Detachment force of the magnet in optimal conditionswhat it depends on?

The given pulling force of the magnet represents the maximum force, measured under optimal conditions, that is:

  • with mild steel, used as a magnetic flux conductor
  • having a thickness of no less than 10 millimeters
  • with a smooth surface
  • with zero air gap
  • with vertical force applied
  • under standard ambient temperature

Practical aspects of lifting capacity – factors

In practice, the holding capacity of a magnet is conditioned by these factors, in descending order of importance:

  • Air gap between the magnet and the plate, as even a very small distance (e.g. 0.5 mm) can cause a drop in lifting force of up to 50%.
  • Direction of applied force, because the maximum lifting capacity is achieved under perpendicular application. The force required to slide the magnet along the plate is usually several times lower.
  • Thickness of the plate, as a plate that is too thin causes part of the magnetic flux not to be used and to remain wasted in the air.
  • Material of the plate, because higher carbon content lowers holding force, while higher iron content increases it. The best choice is steel with high magnetic permeability and high saturation induction.
  • Surface of the plate, because the more smooth and polished it is, the better the contact and consequently the greater the magnetic saturation.
  • Operating temperature, since all permanent magnets have a negative temperature coefficient. This means that at high temperatures they are weaker, while at sub-zero temperatures they become slightly stronger.

* Holding force was measured on the plate surface of 20 mm thickness, when a perpendicular force was applied, however under shearing force the lifting capacity is smaller. Moreover, even a small distance {between} the magnet’s surface and the plate lowers the load capacity.

Precautions

Neodymium magnets can attract to each other, pinch the skin, and cause significant swellings.

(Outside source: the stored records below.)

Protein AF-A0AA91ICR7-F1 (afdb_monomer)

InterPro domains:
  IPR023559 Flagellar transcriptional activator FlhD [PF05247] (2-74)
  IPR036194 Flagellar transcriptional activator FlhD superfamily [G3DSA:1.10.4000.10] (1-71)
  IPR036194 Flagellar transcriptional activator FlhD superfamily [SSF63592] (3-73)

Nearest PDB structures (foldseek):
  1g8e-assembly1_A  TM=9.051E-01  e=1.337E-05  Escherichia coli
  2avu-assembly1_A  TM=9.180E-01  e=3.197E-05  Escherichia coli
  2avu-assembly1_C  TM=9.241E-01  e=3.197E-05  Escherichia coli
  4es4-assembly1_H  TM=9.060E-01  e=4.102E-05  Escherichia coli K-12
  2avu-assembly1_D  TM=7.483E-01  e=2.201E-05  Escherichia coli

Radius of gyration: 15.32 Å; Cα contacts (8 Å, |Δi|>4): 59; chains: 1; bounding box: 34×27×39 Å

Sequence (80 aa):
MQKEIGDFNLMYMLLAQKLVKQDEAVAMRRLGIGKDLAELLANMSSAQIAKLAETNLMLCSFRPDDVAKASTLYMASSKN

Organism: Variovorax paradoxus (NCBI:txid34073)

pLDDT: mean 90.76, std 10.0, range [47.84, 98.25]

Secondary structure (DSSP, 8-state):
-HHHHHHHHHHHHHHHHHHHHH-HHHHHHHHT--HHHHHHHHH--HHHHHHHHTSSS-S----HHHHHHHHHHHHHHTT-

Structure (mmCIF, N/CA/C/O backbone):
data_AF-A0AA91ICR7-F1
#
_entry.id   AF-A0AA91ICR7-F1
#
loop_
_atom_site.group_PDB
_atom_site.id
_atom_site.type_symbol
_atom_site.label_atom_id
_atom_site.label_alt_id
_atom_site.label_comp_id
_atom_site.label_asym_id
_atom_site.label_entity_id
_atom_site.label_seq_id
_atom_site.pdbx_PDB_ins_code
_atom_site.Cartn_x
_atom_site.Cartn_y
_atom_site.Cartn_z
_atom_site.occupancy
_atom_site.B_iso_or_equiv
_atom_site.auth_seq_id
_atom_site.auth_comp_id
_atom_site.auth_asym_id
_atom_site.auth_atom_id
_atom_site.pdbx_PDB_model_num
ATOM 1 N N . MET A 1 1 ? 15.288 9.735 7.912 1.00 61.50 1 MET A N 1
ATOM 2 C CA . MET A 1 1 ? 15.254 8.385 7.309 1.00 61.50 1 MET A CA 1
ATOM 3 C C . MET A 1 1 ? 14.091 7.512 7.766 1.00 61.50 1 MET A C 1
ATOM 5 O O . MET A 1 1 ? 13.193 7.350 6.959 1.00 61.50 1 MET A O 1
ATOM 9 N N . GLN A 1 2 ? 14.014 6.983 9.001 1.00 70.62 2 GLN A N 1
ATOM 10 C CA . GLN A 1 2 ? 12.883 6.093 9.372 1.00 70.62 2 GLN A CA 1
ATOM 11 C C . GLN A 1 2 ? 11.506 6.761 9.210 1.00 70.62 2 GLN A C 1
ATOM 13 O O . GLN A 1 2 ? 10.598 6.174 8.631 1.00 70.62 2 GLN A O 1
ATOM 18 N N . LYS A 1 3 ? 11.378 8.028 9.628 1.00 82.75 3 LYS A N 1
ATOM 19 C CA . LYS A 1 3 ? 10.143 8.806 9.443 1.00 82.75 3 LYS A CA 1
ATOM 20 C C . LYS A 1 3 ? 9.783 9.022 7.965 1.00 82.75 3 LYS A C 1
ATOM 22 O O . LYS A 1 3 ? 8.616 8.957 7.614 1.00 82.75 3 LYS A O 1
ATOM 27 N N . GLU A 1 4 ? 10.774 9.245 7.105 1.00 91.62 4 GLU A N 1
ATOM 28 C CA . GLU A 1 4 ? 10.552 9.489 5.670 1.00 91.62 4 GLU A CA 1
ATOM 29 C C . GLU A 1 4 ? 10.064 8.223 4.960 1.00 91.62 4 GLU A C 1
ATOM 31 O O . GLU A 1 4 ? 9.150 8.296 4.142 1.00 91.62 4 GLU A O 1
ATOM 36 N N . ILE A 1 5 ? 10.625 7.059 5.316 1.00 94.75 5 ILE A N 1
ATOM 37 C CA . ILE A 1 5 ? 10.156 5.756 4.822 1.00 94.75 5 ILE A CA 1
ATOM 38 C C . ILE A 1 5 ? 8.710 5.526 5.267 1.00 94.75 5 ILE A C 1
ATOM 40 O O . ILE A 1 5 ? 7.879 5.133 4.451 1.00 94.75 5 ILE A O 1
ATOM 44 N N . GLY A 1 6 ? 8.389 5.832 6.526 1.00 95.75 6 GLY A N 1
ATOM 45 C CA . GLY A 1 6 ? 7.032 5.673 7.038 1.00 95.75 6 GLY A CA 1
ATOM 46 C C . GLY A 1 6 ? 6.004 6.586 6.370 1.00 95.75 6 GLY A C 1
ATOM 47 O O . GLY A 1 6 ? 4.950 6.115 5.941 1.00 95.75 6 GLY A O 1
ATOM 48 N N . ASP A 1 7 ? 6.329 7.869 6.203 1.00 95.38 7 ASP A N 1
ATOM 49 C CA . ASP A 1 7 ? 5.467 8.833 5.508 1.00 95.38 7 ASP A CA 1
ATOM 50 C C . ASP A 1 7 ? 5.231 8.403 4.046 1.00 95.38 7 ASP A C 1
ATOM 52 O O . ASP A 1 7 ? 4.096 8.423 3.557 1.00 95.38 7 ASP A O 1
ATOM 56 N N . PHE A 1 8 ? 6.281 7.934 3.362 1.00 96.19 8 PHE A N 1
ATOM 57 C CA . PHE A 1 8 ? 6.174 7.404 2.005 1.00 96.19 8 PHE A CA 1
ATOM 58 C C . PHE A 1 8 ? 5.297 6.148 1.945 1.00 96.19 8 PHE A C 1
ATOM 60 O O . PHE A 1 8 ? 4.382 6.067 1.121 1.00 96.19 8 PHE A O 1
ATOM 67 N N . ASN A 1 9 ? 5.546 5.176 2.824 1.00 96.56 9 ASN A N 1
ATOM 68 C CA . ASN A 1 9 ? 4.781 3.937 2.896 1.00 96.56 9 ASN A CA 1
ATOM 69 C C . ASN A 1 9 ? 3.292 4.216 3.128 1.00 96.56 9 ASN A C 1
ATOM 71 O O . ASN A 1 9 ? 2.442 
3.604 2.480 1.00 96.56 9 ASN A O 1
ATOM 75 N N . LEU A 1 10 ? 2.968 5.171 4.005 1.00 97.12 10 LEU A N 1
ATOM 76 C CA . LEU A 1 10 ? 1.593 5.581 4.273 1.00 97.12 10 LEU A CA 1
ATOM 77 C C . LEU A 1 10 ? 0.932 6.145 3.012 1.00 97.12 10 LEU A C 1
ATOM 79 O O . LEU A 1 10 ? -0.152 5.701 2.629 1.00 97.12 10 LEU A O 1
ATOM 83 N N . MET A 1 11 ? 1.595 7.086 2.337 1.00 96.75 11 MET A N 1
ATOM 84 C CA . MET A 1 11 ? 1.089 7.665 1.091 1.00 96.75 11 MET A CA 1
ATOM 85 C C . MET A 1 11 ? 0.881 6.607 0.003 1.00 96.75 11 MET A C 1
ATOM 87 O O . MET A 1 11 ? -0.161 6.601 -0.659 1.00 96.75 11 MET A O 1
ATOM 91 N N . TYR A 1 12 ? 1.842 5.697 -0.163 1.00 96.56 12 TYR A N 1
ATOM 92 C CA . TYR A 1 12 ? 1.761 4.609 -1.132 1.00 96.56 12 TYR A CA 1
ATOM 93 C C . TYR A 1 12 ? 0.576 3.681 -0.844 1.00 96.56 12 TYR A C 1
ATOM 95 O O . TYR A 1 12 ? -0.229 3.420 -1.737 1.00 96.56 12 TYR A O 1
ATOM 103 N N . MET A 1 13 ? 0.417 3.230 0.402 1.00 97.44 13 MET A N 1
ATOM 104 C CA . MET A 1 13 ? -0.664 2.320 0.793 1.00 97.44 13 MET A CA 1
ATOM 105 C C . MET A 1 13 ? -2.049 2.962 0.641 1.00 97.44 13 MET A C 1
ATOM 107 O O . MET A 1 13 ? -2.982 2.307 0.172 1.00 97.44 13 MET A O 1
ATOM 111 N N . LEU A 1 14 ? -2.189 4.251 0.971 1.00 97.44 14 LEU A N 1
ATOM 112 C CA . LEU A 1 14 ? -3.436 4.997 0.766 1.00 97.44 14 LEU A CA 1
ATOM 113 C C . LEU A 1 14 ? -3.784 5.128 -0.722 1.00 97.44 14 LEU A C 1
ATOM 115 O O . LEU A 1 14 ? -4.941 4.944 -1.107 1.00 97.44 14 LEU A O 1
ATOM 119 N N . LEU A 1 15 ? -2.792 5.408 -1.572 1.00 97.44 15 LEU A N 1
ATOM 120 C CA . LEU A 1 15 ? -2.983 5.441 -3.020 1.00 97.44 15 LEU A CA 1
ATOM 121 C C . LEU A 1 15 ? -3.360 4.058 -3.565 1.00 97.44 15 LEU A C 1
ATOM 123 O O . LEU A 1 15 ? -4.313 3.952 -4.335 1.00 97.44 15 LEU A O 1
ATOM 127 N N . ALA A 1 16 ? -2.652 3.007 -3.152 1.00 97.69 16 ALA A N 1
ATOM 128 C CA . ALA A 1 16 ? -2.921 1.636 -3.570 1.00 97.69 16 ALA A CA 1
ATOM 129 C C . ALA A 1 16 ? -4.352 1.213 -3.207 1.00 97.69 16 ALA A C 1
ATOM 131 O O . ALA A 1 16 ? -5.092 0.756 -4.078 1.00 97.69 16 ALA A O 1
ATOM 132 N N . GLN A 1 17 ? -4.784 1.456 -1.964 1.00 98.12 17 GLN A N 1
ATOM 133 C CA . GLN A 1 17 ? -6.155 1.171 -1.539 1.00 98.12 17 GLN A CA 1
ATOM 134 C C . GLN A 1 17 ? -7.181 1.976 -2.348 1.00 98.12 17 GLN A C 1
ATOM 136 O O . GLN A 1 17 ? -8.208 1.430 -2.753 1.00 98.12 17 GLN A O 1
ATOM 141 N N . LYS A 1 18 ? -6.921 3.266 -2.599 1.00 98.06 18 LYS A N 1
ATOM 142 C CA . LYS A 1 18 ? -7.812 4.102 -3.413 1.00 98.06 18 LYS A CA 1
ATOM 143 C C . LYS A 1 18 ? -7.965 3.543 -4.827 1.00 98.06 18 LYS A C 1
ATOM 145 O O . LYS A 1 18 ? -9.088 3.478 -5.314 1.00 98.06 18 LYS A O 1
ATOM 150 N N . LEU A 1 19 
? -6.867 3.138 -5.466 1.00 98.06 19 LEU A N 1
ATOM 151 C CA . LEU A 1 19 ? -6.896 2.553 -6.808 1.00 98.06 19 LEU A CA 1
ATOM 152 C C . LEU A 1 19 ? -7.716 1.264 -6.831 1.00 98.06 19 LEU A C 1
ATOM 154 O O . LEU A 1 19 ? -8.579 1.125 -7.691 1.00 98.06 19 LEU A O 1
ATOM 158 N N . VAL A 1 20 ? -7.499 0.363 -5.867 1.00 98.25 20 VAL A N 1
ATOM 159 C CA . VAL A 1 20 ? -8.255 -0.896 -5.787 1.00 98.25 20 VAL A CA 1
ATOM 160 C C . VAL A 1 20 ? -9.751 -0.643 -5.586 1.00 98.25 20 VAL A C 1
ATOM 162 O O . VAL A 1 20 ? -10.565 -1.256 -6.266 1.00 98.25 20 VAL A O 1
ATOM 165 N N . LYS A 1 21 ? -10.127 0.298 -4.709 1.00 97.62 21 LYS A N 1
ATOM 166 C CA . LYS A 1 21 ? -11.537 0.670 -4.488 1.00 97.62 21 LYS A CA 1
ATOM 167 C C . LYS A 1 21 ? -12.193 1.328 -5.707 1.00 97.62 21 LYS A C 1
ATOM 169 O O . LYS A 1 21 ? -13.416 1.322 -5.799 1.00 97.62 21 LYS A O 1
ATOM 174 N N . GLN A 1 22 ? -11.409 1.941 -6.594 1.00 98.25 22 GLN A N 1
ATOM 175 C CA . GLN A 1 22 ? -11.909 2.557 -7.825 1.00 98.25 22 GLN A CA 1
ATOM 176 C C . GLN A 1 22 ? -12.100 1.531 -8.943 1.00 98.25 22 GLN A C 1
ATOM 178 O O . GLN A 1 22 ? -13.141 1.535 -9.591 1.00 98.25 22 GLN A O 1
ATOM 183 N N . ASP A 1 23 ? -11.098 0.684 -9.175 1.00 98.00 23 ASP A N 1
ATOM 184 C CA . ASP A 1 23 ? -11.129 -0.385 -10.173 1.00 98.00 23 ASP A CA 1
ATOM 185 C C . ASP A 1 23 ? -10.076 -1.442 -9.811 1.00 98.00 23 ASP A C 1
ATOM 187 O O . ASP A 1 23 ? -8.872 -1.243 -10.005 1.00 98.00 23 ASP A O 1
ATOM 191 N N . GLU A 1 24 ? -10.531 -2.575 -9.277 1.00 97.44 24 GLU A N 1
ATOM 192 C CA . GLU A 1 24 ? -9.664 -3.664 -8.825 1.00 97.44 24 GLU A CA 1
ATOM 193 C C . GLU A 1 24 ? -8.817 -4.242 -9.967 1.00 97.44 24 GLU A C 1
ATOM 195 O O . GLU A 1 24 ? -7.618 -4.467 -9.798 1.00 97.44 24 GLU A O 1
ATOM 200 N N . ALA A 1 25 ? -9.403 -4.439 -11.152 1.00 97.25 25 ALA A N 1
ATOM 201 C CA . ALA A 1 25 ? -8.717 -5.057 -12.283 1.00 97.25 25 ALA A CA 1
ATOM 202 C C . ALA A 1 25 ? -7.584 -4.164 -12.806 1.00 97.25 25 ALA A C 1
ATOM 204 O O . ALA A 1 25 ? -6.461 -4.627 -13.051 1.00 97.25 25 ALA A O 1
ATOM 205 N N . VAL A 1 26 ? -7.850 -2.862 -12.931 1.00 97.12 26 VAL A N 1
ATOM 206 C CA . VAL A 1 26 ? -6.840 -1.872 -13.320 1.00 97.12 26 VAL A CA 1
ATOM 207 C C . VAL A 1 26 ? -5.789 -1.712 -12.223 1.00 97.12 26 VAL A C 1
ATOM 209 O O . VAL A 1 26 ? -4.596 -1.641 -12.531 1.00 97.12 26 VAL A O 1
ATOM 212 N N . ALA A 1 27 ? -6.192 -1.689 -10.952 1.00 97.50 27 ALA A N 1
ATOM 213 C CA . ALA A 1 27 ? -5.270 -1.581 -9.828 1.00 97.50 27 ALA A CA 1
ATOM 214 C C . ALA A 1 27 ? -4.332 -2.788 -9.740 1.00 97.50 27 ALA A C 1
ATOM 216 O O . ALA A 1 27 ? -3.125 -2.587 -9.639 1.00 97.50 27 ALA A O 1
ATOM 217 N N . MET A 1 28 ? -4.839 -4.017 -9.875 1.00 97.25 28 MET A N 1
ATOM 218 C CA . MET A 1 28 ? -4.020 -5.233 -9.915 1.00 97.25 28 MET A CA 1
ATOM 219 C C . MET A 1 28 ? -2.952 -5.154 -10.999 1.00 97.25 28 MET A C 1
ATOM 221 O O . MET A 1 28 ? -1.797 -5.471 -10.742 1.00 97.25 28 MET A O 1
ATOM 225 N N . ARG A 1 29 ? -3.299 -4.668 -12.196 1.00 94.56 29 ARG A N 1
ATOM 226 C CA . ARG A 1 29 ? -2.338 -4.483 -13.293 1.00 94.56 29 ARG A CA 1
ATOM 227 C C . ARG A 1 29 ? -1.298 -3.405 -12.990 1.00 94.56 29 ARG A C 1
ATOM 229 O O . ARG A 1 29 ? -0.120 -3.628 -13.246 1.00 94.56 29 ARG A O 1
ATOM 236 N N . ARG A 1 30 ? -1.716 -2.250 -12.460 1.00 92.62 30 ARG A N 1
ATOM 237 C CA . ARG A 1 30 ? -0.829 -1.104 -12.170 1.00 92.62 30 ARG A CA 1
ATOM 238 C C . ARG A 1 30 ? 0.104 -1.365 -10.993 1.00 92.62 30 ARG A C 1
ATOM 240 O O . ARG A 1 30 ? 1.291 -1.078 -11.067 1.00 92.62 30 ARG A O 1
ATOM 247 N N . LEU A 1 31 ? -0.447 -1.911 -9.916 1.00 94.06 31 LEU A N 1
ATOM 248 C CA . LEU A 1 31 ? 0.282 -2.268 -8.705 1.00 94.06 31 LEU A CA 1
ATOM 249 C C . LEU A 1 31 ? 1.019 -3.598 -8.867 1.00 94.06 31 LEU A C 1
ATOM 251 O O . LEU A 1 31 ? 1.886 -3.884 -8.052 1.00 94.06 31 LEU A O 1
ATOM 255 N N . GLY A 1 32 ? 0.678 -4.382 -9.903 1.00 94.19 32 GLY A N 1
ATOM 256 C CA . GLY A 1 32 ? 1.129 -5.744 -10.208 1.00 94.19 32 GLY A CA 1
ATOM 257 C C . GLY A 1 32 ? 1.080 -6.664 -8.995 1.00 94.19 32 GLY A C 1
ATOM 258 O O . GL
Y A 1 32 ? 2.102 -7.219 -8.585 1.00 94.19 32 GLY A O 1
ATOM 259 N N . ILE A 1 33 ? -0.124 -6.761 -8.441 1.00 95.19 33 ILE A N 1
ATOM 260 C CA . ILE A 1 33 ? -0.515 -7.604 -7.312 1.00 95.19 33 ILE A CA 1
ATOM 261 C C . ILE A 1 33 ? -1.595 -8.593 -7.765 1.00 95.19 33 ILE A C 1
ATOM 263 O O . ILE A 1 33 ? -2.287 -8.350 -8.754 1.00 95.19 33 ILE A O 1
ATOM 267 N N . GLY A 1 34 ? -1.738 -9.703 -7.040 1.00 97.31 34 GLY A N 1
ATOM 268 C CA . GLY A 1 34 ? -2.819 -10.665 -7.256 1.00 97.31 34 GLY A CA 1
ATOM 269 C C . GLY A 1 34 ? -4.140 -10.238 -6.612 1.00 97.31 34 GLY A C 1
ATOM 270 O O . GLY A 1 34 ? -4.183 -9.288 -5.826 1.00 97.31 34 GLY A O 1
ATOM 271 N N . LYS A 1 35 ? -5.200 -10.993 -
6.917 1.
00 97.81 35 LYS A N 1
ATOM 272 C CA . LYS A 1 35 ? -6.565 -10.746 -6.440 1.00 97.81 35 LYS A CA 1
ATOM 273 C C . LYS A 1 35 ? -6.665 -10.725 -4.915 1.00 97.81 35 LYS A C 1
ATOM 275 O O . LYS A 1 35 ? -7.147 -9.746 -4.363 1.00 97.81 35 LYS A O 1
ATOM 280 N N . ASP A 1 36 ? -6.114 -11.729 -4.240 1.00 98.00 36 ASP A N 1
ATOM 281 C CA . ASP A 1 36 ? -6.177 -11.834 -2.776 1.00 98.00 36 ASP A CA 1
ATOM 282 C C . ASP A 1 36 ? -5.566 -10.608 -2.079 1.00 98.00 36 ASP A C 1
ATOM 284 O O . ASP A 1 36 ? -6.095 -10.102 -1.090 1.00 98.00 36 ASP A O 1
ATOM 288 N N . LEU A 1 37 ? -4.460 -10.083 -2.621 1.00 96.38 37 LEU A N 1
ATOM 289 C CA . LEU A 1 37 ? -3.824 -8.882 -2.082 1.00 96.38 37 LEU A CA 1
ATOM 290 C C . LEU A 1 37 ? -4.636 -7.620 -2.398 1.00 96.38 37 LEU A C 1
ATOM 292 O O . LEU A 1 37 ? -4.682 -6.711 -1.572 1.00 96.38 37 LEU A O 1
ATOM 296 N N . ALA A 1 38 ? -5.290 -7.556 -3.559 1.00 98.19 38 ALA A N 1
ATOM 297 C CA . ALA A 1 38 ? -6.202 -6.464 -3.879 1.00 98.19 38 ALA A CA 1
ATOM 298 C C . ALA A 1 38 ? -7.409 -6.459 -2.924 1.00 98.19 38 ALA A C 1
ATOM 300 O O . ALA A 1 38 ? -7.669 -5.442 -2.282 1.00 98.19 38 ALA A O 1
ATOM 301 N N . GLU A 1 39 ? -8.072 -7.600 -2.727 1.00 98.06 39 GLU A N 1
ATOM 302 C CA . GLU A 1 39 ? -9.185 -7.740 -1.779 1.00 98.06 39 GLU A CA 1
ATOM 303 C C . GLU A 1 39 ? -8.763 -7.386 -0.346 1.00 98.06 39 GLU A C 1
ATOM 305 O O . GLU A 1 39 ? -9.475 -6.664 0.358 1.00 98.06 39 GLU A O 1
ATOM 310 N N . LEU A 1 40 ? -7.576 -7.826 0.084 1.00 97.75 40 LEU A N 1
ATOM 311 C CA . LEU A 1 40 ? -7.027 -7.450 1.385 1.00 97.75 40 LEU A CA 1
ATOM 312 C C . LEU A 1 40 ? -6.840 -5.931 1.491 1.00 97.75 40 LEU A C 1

Neodymium magnets jump and also clash mutually within a radius of several to around 10 cm from each other.

Dust and powder from neodymium magnets are highly flammable.

Avoid drilling or mechanical processing of neodymium magnets. If the magnet is crushed into fine powder or dust, it becomes highly flammable.

If you have a nickel allergy, avoid contact with neodymium magnets.

Studies show a small percentage of people have allergies to certain metals, including nickel. An allergic reaction often manifests as skin redness and rash. If you have a nickel allergy, try wearing gloves or avoid direct contact with nickel-plated neodymium magnets.

Neodymium magnets can demagnetize at high temperatures.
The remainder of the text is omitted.